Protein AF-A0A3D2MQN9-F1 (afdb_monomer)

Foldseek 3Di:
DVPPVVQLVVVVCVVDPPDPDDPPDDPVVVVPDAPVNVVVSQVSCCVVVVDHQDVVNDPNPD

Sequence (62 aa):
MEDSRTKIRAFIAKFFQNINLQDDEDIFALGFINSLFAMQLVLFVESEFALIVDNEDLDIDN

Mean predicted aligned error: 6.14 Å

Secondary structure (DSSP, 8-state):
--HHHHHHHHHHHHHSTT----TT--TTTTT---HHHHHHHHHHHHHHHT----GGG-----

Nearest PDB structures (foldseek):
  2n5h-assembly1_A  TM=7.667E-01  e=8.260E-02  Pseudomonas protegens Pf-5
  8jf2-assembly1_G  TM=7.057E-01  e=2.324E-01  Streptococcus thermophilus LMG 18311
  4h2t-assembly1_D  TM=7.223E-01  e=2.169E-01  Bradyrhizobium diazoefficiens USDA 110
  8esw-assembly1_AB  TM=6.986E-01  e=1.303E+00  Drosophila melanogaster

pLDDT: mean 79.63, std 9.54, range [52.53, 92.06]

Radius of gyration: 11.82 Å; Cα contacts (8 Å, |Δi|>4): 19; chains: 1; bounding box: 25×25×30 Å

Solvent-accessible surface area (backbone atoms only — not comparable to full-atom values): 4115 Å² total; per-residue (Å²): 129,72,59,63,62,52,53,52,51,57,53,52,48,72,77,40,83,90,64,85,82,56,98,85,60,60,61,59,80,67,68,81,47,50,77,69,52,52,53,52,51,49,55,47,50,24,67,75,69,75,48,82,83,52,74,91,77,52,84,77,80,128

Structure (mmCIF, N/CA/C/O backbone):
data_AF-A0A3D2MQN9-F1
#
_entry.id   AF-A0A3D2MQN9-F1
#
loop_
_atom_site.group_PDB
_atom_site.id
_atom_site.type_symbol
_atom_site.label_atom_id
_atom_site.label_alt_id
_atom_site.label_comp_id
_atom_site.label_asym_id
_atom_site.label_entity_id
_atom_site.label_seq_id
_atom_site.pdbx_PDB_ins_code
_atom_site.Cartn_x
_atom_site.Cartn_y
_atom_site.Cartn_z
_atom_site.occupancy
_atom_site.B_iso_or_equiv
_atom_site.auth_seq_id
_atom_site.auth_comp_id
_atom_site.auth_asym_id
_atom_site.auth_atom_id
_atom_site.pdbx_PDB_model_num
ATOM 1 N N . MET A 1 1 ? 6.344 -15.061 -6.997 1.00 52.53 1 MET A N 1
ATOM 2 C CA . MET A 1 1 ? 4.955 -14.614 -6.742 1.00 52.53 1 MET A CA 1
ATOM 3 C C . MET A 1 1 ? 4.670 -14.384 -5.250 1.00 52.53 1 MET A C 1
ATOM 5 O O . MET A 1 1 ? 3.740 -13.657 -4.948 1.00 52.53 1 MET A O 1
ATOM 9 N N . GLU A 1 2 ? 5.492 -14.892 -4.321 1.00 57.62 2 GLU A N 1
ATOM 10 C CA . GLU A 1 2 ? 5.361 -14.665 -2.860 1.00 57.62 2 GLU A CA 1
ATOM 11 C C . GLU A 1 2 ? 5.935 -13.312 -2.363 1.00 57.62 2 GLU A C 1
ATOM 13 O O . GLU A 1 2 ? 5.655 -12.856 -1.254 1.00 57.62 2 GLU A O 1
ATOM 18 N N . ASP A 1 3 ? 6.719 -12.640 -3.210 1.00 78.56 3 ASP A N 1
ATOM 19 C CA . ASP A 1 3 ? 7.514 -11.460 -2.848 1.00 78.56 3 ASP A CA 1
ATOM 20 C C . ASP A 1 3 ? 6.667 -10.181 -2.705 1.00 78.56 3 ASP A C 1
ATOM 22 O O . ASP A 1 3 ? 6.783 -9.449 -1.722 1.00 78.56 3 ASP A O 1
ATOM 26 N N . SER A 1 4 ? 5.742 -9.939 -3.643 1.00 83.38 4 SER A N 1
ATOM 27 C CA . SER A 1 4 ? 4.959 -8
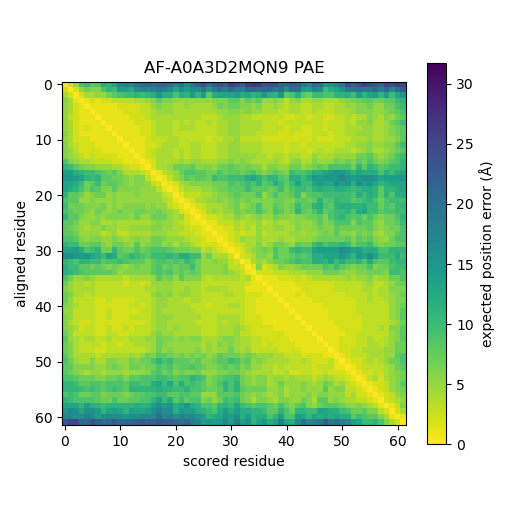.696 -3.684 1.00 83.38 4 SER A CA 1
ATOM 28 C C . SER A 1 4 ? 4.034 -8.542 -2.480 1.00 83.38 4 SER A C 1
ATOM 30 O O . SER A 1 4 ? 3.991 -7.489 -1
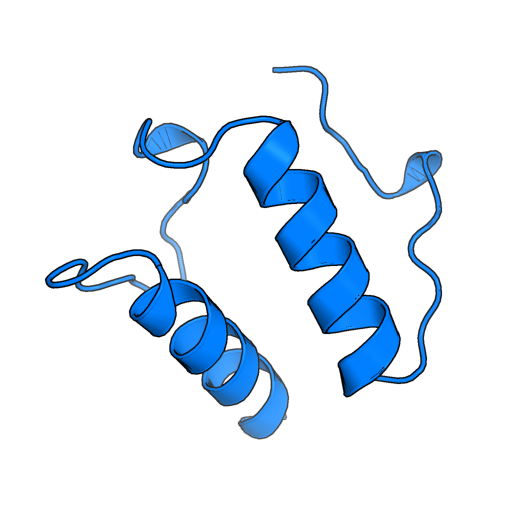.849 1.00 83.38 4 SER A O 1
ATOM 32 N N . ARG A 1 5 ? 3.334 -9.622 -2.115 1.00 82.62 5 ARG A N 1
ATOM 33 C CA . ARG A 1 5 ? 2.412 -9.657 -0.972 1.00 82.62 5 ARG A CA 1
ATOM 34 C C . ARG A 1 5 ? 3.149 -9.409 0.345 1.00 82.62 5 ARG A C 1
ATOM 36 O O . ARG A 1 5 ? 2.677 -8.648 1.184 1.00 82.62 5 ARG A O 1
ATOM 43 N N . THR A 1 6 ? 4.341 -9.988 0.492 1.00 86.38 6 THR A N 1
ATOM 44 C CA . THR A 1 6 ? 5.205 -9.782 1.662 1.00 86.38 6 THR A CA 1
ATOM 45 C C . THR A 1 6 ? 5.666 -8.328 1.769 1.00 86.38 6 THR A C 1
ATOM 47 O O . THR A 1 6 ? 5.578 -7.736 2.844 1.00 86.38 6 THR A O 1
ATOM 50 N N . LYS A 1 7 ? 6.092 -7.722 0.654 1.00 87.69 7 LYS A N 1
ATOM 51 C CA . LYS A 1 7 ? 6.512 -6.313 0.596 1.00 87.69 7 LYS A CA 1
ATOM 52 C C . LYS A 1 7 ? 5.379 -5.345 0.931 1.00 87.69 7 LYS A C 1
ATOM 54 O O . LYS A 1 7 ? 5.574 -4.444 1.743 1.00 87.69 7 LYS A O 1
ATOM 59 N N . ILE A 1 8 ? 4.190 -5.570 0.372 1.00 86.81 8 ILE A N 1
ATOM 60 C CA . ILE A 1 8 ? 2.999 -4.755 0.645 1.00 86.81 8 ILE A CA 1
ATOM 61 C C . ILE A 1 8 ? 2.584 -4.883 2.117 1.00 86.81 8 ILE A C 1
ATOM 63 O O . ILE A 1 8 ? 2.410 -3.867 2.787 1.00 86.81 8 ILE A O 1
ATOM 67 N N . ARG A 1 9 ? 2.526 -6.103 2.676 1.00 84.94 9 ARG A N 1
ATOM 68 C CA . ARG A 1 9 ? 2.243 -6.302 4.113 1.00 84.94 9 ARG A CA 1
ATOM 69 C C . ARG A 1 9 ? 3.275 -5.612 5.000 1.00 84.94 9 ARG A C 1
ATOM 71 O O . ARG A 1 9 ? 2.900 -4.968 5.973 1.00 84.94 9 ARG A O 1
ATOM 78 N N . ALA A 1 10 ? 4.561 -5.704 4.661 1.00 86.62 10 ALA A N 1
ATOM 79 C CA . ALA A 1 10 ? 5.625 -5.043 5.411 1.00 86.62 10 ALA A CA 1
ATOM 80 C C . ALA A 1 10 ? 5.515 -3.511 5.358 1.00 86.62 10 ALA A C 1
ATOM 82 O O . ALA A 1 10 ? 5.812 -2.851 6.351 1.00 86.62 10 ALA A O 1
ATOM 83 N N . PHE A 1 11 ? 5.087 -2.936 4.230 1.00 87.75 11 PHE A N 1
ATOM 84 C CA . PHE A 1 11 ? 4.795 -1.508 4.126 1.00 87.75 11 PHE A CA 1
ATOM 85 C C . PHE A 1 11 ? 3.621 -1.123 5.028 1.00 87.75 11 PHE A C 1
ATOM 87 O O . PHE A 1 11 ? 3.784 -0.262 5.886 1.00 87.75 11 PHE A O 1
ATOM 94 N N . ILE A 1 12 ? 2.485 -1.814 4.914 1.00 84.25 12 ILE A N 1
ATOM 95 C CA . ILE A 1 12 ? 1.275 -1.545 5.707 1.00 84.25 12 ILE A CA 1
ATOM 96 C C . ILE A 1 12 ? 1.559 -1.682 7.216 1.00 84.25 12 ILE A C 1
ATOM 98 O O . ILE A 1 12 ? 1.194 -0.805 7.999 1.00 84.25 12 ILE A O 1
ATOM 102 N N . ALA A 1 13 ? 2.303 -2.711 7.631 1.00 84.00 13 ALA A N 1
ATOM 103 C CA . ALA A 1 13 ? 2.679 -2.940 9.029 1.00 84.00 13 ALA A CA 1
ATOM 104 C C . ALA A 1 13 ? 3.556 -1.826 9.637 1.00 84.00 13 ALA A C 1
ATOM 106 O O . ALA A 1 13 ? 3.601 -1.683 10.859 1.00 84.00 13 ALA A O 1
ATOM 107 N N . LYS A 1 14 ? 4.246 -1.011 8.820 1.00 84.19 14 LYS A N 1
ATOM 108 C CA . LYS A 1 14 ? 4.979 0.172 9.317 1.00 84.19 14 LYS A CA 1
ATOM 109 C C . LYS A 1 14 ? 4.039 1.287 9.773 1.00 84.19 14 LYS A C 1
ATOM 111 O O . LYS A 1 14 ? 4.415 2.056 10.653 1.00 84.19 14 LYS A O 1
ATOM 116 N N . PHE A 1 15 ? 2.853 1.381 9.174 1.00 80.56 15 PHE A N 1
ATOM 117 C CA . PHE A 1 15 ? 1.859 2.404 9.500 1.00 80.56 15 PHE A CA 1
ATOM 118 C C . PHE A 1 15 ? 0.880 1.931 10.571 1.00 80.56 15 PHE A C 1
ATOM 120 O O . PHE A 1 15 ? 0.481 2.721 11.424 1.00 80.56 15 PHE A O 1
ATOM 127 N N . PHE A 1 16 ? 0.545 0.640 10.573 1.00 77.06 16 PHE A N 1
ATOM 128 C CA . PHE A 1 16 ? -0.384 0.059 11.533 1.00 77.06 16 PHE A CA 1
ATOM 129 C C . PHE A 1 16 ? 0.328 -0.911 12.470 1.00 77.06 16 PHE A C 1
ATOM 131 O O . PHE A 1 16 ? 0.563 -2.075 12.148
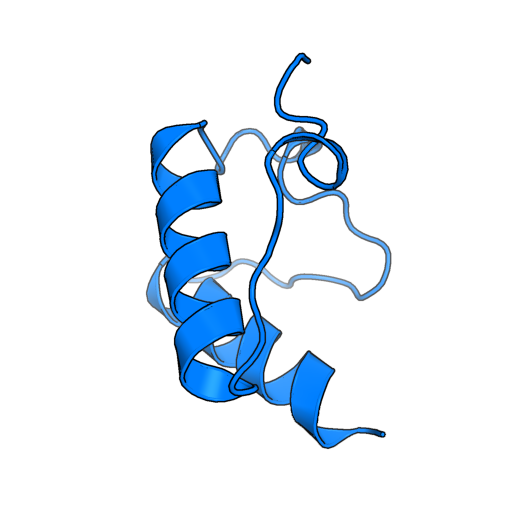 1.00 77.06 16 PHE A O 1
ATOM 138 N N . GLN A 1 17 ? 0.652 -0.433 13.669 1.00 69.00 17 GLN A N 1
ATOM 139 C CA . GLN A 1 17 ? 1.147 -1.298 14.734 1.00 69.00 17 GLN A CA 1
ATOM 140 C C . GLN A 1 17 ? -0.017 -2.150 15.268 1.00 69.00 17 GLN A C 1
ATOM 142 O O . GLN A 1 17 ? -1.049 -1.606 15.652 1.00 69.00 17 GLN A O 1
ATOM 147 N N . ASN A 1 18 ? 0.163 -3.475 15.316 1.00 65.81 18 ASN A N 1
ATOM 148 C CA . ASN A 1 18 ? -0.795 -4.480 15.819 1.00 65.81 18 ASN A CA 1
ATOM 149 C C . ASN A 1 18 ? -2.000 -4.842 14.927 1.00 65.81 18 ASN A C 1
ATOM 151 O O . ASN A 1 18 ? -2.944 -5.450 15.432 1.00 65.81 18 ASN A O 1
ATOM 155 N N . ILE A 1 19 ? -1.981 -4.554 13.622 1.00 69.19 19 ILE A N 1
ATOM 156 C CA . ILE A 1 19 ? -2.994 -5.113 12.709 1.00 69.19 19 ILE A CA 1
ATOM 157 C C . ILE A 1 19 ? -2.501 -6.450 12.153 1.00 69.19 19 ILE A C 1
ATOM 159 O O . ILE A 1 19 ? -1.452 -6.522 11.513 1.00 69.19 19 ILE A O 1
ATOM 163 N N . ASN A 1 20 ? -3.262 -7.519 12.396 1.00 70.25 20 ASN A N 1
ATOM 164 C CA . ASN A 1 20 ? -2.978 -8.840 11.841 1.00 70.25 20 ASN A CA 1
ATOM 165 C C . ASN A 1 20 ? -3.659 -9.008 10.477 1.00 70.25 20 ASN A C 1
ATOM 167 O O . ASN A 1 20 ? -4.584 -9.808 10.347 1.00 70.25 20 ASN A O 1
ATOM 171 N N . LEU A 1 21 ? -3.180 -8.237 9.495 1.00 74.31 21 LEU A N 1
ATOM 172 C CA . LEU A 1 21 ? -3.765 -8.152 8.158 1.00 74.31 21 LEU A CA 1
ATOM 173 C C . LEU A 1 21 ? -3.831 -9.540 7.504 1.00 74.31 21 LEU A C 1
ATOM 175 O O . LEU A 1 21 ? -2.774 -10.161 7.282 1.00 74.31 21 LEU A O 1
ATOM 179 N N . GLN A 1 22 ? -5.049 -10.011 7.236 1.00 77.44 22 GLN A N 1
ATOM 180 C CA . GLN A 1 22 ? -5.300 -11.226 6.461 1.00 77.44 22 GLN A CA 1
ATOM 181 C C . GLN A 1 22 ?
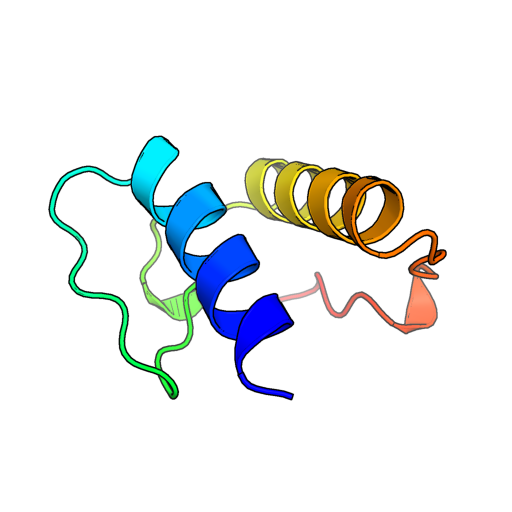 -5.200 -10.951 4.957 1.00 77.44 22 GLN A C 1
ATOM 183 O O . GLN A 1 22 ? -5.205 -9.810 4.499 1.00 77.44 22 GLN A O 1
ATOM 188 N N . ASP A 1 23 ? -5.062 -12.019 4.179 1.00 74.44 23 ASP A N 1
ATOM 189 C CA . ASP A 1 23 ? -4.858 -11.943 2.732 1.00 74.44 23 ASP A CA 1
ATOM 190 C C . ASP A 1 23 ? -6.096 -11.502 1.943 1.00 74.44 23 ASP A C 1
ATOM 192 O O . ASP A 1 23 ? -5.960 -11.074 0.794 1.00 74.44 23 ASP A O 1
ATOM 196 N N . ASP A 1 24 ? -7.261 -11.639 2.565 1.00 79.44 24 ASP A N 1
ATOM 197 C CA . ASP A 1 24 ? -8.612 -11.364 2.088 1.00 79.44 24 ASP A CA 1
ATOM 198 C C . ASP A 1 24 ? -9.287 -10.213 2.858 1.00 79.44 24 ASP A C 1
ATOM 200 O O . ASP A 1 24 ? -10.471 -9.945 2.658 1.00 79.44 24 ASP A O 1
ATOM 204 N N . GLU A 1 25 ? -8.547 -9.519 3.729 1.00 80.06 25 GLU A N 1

════════════════

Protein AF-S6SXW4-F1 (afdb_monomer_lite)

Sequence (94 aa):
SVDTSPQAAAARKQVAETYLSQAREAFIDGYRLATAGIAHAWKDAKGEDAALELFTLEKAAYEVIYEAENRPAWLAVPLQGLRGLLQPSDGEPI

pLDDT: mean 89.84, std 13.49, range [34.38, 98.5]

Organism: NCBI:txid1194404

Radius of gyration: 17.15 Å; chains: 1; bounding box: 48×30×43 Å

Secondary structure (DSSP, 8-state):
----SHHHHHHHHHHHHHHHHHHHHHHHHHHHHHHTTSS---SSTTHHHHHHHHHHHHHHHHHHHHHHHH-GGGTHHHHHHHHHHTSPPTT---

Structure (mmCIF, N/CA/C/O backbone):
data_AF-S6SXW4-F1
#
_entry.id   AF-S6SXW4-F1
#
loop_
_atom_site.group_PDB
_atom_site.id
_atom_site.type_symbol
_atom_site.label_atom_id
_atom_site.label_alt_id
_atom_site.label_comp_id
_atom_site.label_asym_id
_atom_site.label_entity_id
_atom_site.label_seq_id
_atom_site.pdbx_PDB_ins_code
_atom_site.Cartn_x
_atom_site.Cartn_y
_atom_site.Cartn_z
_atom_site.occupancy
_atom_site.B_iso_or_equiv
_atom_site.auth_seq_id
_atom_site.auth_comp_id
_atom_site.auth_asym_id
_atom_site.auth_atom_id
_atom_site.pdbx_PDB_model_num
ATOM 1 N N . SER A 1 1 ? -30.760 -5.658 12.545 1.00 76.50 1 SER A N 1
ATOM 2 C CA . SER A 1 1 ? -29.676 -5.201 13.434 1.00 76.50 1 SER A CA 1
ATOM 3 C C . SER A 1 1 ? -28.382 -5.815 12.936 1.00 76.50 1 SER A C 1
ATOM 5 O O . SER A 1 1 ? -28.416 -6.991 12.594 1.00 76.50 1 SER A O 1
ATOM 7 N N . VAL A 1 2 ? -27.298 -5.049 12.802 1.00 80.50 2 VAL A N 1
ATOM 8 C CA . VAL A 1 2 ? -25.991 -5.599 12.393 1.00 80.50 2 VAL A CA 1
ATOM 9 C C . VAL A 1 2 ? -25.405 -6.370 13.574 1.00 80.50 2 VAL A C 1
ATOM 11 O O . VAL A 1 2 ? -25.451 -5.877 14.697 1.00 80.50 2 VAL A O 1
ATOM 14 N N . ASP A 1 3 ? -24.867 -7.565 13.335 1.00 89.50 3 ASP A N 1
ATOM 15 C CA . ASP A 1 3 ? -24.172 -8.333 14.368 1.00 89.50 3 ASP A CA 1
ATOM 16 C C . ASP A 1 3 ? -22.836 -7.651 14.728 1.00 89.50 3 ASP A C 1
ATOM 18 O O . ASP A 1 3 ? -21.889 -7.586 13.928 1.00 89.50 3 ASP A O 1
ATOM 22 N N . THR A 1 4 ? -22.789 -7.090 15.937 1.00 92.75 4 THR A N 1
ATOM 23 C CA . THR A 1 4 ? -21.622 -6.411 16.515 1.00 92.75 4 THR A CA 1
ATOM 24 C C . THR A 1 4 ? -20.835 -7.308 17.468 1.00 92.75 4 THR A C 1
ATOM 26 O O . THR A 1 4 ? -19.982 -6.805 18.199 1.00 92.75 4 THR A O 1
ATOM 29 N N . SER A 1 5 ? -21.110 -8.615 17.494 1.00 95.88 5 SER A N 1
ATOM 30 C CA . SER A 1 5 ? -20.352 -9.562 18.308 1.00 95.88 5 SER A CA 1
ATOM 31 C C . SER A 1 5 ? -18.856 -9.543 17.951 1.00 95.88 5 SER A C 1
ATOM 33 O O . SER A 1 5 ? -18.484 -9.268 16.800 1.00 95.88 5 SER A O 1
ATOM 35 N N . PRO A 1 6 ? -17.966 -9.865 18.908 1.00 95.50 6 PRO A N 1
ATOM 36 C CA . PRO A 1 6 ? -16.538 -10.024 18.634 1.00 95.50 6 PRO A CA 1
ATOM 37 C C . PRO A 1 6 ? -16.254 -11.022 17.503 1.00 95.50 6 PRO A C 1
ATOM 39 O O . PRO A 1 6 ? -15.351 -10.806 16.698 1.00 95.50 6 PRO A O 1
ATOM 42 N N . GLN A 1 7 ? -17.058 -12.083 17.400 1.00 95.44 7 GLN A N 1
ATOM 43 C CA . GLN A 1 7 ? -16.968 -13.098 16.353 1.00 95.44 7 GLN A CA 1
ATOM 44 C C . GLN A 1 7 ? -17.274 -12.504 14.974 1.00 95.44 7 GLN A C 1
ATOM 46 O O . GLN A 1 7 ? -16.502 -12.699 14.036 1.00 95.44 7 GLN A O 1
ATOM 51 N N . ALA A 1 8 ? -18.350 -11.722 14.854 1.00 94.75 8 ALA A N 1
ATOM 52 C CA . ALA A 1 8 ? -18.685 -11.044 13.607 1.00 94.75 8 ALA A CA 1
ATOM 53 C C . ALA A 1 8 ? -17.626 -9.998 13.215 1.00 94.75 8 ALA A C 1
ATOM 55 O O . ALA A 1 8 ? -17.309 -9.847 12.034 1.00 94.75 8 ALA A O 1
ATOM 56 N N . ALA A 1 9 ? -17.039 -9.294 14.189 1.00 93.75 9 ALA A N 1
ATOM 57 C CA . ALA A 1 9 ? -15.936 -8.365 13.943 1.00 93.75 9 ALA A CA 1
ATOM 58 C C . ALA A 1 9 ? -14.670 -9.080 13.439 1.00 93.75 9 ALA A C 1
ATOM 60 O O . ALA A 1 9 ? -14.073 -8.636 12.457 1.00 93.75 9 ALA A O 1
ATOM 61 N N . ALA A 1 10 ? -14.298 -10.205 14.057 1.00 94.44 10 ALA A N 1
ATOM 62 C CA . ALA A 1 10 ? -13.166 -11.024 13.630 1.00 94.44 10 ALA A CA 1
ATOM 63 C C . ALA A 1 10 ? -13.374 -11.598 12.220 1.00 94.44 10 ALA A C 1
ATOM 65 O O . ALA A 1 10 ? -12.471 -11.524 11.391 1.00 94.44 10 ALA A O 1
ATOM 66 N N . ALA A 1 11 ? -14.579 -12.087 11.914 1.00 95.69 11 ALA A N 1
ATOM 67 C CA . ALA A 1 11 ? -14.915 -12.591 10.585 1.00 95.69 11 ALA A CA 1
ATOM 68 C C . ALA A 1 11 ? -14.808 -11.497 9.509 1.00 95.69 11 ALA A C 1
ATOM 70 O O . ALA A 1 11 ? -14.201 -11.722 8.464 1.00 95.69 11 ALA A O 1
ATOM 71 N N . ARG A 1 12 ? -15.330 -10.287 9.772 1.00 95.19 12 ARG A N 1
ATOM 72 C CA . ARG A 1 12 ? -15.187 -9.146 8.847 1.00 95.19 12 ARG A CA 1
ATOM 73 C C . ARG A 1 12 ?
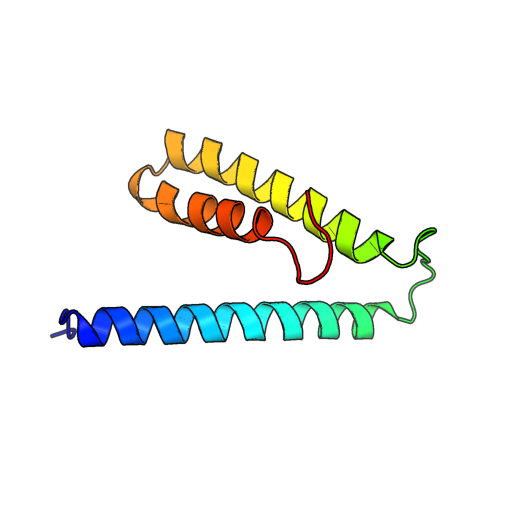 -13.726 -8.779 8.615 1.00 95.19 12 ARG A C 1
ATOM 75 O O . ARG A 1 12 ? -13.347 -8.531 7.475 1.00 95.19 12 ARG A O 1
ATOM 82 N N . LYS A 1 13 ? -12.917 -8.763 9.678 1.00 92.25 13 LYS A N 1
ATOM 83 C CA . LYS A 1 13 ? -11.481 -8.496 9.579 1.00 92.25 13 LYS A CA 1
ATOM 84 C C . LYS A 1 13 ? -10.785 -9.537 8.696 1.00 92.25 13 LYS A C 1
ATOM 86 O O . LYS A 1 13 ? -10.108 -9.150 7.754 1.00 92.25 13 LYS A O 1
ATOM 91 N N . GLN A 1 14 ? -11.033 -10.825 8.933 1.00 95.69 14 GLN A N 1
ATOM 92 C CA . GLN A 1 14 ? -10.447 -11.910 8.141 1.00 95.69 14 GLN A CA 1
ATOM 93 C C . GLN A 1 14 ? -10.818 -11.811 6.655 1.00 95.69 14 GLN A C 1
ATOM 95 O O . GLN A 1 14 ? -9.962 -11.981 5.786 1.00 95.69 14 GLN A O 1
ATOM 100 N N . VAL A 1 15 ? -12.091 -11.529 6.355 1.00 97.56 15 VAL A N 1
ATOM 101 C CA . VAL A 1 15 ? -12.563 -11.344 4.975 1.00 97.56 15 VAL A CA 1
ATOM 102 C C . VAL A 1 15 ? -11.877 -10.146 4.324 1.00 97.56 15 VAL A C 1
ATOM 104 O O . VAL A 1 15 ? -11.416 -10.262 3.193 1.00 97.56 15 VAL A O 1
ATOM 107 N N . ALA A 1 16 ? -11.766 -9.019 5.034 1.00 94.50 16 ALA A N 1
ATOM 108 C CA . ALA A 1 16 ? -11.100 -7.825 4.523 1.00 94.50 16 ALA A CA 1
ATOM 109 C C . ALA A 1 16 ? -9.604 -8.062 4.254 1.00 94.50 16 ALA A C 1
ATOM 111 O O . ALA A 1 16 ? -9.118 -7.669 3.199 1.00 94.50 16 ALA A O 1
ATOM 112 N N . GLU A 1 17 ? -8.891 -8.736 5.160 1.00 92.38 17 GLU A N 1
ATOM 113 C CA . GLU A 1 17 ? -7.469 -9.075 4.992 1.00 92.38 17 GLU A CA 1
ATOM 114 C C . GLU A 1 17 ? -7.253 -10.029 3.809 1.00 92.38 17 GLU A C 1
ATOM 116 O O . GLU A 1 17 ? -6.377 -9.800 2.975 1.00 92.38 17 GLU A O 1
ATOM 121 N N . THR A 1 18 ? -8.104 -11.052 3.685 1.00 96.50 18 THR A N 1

════════════════

TASK DESCRIPTION:
Above are the lines; repeat exactly the ones from the line containing "ATOM 200 O O" down to the line containing "ATOM 204 N N", both inclusive.

OUTPUT FOR THIS EXERCISE:
ATOM 200 O O . ASP A 1 24 ? -10.471 -9.945 2.658 1.00 79.44 24 ASP A O 1
ATOM 204 N N . GLU A 1 25 ? -8.547 -9.519 3.729 1.00 80.06 25 GLU A N 1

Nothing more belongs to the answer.